YOUR GOAL —
Using the data below, output the first line and every line after it up to and including the line containing "Radius of gyration: 16.93", exactly as written and with nothing added.
▬▬▬▬▬▬
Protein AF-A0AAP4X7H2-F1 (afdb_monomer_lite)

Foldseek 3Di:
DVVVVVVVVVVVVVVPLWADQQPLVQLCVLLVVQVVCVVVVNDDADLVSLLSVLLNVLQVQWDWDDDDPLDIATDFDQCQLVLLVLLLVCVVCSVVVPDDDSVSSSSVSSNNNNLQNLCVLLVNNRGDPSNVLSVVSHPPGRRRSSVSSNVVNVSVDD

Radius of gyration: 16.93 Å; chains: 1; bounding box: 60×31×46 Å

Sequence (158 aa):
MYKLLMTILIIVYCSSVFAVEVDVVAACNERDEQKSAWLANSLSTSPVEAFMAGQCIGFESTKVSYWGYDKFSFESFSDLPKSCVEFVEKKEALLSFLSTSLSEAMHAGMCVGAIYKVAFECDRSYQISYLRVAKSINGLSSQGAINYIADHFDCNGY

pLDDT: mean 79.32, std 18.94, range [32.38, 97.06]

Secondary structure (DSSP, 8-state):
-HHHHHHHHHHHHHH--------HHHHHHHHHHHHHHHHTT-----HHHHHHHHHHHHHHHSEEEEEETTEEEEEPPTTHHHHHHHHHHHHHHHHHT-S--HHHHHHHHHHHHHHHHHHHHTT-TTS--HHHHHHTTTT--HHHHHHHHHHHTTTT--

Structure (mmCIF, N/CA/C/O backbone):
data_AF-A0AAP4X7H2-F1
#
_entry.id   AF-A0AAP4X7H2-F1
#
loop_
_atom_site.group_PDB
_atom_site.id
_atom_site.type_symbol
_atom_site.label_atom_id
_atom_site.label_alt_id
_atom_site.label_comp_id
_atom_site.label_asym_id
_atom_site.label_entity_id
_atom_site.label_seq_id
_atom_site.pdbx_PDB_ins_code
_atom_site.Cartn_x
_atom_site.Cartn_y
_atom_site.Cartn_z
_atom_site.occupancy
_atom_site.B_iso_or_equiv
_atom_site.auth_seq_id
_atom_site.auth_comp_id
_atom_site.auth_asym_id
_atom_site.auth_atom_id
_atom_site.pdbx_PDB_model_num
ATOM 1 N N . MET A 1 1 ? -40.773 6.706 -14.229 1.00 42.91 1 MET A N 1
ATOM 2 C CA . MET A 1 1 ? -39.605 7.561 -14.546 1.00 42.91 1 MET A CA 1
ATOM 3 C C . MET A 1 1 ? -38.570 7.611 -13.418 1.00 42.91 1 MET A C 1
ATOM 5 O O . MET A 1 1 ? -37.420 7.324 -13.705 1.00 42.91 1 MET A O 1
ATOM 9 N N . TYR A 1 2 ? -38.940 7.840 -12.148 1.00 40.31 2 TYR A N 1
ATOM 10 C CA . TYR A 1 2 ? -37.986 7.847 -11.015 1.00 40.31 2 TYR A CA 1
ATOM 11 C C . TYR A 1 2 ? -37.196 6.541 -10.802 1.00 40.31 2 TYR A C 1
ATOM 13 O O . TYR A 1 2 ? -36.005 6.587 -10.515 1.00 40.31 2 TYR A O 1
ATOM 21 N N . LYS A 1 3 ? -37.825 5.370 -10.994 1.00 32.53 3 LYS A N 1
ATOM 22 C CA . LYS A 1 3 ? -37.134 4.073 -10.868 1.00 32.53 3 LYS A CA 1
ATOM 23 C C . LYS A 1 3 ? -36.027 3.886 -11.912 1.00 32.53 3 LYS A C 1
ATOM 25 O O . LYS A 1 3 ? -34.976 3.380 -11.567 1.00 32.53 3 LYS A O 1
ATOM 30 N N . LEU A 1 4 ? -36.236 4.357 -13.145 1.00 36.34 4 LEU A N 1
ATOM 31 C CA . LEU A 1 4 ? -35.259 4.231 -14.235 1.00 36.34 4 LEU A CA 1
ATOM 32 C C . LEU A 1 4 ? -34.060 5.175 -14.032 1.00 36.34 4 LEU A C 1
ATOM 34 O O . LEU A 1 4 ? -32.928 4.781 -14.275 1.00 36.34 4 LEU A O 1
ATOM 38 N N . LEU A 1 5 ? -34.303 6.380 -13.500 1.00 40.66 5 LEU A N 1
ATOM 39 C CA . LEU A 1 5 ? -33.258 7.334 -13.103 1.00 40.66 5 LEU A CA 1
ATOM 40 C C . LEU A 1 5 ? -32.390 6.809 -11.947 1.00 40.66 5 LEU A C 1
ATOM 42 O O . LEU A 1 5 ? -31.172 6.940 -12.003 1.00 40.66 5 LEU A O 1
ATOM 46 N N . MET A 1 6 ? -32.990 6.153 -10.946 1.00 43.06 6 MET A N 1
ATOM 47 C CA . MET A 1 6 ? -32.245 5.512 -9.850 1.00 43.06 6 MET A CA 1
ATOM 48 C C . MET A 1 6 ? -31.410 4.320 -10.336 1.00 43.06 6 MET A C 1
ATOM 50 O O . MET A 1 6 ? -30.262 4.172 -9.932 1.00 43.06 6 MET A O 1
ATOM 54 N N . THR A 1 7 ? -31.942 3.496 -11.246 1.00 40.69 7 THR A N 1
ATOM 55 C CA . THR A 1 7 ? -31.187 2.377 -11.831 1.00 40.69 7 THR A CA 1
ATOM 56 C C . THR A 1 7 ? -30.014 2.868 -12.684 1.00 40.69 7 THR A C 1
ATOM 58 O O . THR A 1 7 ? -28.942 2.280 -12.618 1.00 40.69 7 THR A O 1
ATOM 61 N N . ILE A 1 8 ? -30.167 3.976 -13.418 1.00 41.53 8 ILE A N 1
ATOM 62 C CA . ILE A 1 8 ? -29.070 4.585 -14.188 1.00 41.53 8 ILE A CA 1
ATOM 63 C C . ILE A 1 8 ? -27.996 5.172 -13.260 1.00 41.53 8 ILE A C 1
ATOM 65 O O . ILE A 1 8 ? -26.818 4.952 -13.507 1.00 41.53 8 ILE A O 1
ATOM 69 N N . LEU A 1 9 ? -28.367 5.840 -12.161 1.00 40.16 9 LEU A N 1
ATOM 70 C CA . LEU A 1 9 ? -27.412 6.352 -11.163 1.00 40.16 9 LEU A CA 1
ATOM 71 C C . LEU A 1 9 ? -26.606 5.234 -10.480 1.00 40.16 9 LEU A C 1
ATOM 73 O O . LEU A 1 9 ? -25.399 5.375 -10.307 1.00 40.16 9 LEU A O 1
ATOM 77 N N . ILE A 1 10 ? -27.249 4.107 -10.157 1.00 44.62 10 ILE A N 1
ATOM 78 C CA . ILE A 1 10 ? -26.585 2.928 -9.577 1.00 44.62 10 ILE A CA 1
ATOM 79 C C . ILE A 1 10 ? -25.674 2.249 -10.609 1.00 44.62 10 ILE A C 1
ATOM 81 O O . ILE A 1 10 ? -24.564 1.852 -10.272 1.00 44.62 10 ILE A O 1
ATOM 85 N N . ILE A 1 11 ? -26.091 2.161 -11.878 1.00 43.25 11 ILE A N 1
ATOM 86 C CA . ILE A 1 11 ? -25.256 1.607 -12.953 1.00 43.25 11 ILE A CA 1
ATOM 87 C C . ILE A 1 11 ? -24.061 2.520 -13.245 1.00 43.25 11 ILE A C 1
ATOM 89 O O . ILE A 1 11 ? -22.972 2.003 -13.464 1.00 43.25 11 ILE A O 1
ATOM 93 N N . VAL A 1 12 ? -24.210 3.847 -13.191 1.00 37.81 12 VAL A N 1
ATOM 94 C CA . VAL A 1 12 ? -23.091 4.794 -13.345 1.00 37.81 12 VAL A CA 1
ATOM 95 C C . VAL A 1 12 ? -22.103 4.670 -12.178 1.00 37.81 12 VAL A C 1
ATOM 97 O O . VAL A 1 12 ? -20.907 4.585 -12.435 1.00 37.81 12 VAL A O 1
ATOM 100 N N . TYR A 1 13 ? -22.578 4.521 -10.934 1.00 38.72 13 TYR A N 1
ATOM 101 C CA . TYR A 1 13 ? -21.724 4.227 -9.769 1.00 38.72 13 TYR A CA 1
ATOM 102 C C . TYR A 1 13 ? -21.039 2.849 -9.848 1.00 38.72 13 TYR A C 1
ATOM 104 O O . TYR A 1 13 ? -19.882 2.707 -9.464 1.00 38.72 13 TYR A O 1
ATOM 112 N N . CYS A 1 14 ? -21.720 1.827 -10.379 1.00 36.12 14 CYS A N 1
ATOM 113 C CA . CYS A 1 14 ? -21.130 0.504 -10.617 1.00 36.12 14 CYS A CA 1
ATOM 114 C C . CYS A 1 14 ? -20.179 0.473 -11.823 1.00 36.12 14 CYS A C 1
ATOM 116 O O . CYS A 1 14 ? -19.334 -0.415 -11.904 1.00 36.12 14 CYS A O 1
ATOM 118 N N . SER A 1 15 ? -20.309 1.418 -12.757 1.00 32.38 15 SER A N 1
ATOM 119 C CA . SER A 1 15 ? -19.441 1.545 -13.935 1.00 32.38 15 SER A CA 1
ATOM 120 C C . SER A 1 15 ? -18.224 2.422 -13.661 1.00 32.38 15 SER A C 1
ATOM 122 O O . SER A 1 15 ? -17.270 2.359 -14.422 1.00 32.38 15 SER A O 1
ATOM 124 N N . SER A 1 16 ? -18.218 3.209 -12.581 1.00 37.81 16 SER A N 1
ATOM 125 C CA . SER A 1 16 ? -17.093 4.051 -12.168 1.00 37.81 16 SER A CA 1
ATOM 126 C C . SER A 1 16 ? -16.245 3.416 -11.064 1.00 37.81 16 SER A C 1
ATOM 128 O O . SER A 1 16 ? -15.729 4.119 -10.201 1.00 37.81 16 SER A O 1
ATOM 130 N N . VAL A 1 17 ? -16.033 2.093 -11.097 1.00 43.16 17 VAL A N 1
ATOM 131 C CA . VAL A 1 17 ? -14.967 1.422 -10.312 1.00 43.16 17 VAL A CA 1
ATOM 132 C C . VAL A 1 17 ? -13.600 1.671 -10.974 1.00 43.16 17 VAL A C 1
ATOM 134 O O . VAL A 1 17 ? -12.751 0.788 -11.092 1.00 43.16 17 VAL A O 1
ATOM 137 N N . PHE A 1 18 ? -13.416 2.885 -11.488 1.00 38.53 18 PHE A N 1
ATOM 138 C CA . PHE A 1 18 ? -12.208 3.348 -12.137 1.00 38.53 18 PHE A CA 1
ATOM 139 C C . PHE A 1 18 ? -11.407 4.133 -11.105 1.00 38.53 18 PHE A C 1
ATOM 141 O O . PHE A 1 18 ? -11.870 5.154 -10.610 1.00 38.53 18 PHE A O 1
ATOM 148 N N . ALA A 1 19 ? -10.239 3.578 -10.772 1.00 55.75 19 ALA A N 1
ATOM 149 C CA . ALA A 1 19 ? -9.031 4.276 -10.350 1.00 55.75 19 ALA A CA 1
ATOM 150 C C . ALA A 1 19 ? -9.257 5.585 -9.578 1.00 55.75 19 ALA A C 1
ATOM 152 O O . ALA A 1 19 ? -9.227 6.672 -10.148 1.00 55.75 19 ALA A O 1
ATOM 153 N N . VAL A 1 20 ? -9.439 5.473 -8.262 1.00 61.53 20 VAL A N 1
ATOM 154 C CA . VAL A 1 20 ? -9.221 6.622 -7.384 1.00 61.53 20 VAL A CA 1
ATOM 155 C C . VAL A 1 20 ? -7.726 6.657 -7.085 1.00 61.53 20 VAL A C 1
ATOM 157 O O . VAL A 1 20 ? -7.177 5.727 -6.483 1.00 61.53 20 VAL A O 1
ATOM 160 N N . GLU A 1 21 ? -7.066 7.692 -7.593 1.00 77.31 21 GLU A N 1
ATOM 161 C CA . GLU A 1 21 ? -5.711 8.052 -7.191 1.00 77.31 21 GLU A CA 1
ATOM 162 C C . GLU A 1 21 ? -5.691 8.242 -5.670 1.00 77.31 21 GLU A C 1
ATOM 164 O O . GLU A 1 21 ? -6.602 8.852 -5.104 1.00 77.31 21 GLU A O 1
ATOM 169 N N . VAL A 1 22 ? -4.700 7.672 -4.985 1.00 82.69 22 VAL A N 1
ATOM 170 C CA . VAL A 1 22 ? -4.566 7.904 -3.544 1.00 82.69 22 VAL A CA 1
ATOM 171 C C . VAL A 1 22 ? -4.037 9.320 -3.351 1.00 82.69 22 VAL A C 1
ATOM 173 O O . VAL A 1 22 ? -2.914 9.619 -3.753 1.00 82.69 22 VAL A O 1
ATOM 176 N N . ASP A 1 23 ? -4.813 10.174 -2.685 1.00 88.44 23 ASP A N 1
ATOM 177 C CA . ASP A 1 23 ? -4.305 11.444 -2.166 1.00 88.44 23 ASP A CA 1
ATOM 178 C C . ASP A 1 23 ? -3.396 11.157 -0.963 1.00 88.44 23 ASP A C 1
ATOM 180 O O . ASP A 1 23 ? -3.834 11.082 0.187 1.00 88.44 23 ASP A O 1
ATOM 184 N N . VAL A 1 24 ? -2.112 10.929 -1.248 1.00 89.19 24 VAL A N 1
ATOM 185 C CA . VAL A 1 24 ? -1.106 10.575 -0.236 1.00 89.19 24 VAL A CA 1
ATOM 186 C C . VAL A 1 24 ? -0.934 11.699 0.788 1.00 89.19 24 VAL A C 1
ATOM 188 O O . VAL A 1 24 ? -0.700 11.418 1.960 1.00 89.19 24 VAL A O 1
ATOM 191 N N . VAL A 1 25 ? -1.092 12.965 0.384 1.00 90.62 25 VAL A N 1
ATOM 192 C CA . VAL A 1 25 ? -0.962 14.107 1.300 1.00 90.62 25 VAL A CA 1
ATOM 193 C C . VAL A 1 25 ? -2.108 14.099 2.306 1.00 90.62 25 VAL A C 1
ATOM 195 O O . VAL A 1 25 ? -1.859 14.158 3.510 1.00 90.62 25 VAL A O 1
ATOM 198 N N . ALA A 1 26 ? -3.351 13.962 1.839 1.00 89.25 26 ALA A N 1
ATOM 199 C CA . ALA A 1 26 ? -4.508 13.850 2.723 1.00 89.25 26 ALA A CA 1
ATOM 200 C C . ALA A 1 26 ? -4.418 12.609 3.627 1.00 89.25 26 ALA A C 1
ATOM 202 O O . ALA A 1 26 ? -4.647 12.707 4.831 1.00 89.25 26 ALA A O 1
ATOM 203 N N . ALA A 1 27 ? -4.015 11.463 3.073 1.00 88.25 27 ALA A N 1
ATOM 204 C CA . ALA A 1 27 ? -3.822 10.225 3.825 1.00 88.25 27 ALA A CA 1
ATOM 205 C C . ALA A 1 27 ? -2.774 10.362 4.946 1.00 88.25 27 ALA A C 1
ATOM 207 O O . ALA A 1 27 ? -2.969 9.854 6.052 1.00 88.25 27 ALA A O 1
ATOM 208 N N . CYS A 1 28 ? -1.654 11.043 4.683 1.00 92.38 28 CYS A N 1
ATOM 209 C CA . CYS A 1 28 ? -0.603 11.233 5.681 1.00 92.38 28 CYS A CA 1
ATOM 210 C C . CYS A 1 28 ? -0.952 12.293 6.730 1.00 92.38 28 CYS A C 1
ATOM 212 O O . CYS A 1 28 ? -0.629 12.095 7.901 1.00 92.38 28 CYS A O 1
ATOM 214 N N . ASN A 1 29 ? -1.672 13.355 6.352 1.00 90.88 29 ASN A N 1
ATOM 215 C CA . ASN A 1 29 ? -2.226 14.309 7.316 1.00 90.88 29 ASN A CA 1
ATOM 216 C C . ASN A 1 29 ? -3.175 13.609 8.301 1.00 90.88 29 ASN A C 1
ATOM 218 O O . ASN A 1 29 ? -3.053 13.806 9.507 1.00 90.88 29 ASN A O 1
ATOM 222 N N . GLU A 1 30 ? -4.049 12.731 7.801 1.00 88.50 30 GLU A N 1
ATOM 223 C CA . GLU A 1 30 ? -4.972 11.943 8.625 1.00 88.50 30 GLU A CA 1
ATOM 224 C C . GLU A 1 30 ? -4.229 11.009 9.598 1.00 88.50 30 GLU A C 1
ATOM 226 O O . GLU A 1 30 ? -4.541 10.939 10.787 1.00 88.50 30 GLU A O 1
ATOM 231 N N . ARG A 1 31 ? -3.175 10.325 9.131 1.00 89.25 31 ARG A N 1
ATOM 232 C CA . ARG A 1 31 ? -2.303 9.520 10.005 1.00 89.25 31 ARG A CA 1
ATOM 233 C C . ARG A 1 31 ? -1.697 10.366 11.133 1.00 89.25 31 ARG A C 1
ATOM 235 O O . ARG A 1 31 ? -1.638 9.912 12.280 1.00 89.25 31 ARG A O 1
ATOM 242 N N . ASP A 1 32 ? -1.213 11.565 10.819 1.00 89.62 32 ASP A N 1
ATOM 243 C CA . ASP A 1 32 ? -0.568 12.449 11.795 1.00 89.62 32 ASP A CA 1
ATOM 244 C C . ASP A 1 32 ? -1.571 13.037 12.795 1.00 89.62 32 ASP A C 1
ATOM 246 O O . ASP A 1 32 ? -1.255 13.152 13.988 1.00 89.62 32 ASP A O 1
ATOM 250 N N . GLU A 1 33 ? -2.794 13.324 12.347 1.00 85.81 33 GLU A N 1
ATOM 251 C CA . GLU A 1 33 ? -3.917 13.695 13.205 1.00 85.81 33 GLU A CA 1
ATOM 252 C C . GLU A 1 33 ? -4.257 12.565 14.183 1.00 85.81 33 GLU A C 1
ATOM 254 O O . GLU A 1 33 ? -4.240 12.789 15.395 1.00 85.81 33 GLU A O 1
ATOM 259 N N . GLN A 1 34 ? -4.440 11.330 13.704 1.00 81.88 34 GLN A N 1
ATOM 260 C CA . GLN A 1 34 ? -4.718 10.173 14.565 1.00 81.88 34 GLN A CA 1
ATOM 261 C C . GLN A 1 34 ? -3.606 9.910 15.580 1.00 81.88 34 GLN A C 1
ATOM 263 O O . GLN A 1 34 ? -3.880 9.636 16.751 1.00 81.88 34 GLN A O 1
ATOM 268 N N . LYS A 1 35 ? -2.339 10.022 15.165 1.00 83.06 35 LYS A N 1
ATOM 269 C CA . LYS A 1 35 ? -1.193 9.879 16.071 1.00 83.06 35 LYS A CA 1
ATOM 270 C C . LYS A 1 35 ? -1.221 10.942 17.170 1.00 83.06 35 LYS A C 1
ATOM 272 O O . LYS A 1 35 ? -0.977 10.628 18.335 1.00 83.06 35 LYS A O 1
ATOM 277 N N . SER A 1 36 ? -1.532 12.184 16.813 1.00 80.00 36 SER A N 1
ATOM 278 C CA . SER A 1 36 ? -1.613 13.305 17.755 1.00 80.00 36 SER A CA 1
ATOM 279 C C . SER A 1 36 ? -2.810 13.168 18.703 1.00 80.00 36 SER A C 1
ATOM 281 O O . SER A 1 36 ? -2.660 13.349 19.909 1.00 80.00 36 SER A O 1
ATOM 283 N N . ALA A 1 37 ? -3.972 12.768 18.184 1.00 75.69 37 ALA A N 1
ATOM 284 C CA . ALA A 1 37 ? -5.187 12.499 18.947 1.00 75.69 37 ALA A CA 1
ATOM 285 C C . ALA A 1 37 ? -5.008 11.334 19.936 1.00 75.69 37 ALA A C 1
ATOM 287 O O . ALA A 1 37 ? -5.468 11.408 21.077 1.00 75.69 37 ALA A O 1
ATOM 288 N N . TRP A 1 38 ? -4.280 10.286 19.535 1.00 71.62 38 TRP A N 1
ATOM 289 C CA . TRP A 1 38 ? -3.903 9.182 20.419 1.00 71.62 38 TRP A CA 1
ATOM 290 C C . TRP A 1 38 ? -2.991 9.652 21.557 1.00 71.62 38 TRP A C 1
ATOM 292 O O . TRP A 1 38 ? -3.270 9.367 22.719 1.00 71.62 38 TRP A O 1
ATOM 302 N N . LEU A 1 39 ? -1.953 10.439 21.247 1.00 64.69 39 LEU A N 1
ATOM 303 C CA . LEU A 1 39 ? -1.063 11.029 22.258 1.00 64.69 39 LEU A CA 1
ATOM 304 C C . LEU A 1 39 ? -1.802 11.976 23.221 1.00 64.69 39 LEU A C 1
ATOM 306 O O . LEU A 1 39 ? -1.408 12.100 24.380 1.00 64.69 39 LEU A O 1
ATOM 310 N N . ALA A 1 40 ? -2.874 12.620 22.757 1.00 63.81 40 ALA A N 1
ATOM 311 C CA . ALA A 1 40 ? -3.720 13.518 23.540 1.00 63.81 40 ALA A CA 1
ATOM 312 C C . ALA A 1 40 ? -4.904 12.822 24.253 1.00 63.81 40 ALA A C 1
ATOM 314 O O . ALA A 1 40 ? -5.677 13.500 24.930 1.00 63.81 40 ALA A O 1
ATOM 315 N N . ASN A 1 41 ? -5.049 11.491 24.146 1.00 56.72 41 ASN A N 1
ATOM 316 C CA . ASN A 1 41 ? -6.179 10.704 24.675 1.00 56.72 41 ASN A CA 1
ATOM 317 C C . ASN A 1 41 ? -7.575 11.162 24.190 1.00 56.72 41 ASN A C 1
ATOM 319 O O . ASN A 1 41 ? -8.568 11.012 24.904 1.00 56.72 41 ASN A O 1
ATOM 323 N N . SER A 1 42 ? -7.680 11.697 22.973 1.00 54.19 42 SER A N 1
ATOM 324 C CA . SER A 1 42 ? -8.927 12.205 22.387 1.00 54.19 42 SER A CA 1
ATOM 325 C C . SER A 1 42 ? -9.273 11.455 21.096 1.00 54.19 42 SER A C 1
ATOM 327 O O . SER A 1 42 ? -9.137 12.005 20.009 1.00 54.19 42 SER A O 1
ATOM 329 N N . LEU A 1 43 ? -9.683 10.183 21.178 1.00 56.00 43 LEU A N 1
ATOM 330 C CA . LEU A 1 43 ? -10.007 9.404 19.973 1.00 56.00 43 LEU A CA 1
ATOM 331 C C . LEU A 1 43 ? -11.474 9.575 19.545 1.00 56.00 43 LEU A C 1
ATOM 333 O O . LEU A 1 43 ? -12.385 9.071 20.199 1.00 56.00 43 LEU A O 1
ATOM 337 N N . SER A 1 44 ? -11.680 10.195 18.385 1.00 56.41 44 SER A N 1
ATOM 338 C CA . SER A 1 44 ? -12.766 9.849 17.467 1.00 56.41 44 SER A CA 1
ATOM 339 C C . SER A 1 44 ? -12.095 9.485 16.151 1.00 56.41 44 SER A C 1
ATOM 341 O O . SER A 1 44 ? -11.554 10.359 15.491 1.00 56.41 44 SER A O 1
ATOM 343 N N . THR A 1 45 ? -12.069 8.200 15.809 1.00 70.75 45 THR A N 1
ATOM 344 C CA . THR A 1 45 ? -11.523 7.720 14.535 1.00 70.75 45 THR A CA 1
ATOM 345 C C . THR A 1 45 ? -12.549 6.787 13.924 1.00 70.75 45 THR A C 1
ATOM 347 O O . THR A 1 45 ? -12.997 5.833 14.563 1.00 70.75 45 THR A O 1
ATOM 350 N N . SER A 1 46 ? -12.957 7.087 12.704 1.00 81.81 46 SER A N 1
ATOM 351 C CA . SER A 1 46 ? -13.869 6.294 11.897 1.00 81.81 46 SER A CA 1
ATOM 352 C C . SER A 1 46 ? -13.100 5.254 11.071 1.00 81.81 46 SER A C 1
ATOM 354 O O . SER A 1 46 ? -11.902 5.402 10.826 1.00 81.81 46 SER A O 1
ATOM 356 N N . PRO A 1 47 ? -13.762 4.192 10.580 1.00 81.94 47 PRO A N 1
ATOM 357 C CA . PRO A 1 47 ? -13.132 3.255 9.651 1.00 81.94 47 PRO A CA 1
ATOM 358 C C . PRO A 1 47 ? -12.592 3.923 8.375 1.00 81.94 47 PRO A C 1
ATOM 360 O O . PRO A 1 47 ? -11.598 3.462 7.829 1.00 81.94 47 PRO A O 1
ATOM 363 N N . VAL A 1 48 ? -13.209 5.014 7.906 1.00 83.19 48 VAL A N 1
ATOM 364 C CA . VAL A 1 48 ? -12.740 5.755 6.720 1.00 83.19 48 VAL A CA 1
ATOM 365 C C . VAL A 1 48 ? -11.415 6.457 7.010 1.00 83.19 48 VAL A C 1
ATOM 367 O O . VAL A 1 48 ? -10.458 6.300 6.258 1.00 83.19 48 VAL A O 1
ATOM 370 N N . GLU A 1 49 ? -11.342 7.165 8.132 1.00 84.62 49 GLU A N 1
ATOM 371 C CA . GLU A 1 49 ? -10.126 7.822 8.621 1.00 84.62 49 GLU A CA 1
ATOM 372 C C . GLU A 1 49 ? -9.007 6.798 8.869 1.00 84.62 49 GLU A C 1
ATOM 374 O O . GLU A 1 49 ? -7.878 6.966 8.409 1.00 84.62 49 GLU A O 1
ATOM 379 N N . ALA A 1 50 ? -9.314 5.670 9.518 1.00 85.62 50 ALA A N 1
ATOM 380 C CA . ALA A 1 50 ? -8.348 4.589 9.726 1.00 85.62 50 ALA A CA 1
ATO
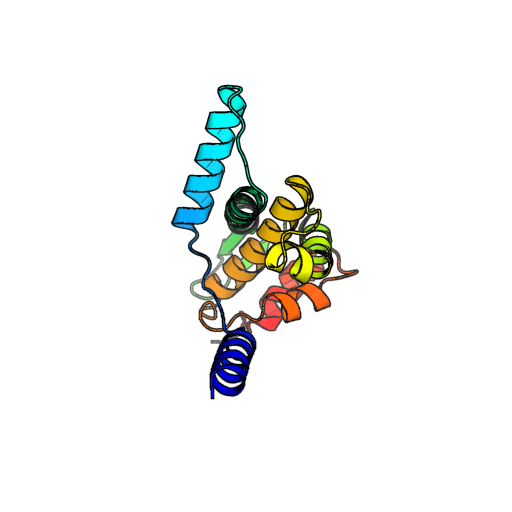M 381 C C . ALA A 1 50 ? -7.842 3.995 8.398 1.00 85.62 50 ALA A C 1
ATOM 383 O O . ALA A 1 50 ? -6.652 3.714 8.256 1.00 85.62 50 ALA A O 1
ATOM 384 N N . PHE A 1 51 ? -8.723 3.836 7.406 1.00 88.31 51 PHE A N 1
ATOM 385 C CA . PHE A 1 51 ? -8.349 3.401 6.061 1.00 88.31 51 PHE A CA 1
ATOM 386 C C . PHE A 1 51 ? -7.421 4.408 5.368 1.00 88.31 51 PHE A C 1
ATOM 388 O O . PHE A 1 51 ? -6.399 4.000 4.819 1.00 88.31 51 PHE A O 1
ATOM 395 N N . MET A 1 52 ? -7.712 5.710 5.445 1.00 89.69 52 MET A N 1
ATOM 396 C CA . MET A 1 52 ? -6.846 6.767 4.906 1.00 89.69 52 MET A CA 1
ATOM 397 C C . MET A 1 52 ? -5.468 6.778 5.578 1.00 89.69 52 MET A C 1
▬▬▬▬▬▬
TASK RESPONSE —
Protein AF-A0AAP4X7H2-F1 (afdb_monomer_lite)

Foldseek 3Di:
DVVVVVVVVVVVVVVPLWADQQPLVQLCVLLVVQVVCVVVVNDDADLVSLLSVLLNVLQVQWDWDDDDPLDIATDFDQCQLVLLVLLLVCVVCSVVVPDDDSVSSSSVSSNNNNLQNLCVLLVNNRGDPSNVLSVVSHPPGRRRSSVSSNVVNVSVDD

Radius of gyration: 16.93 Å; chains: 1; bounding box: 60×31×46 Å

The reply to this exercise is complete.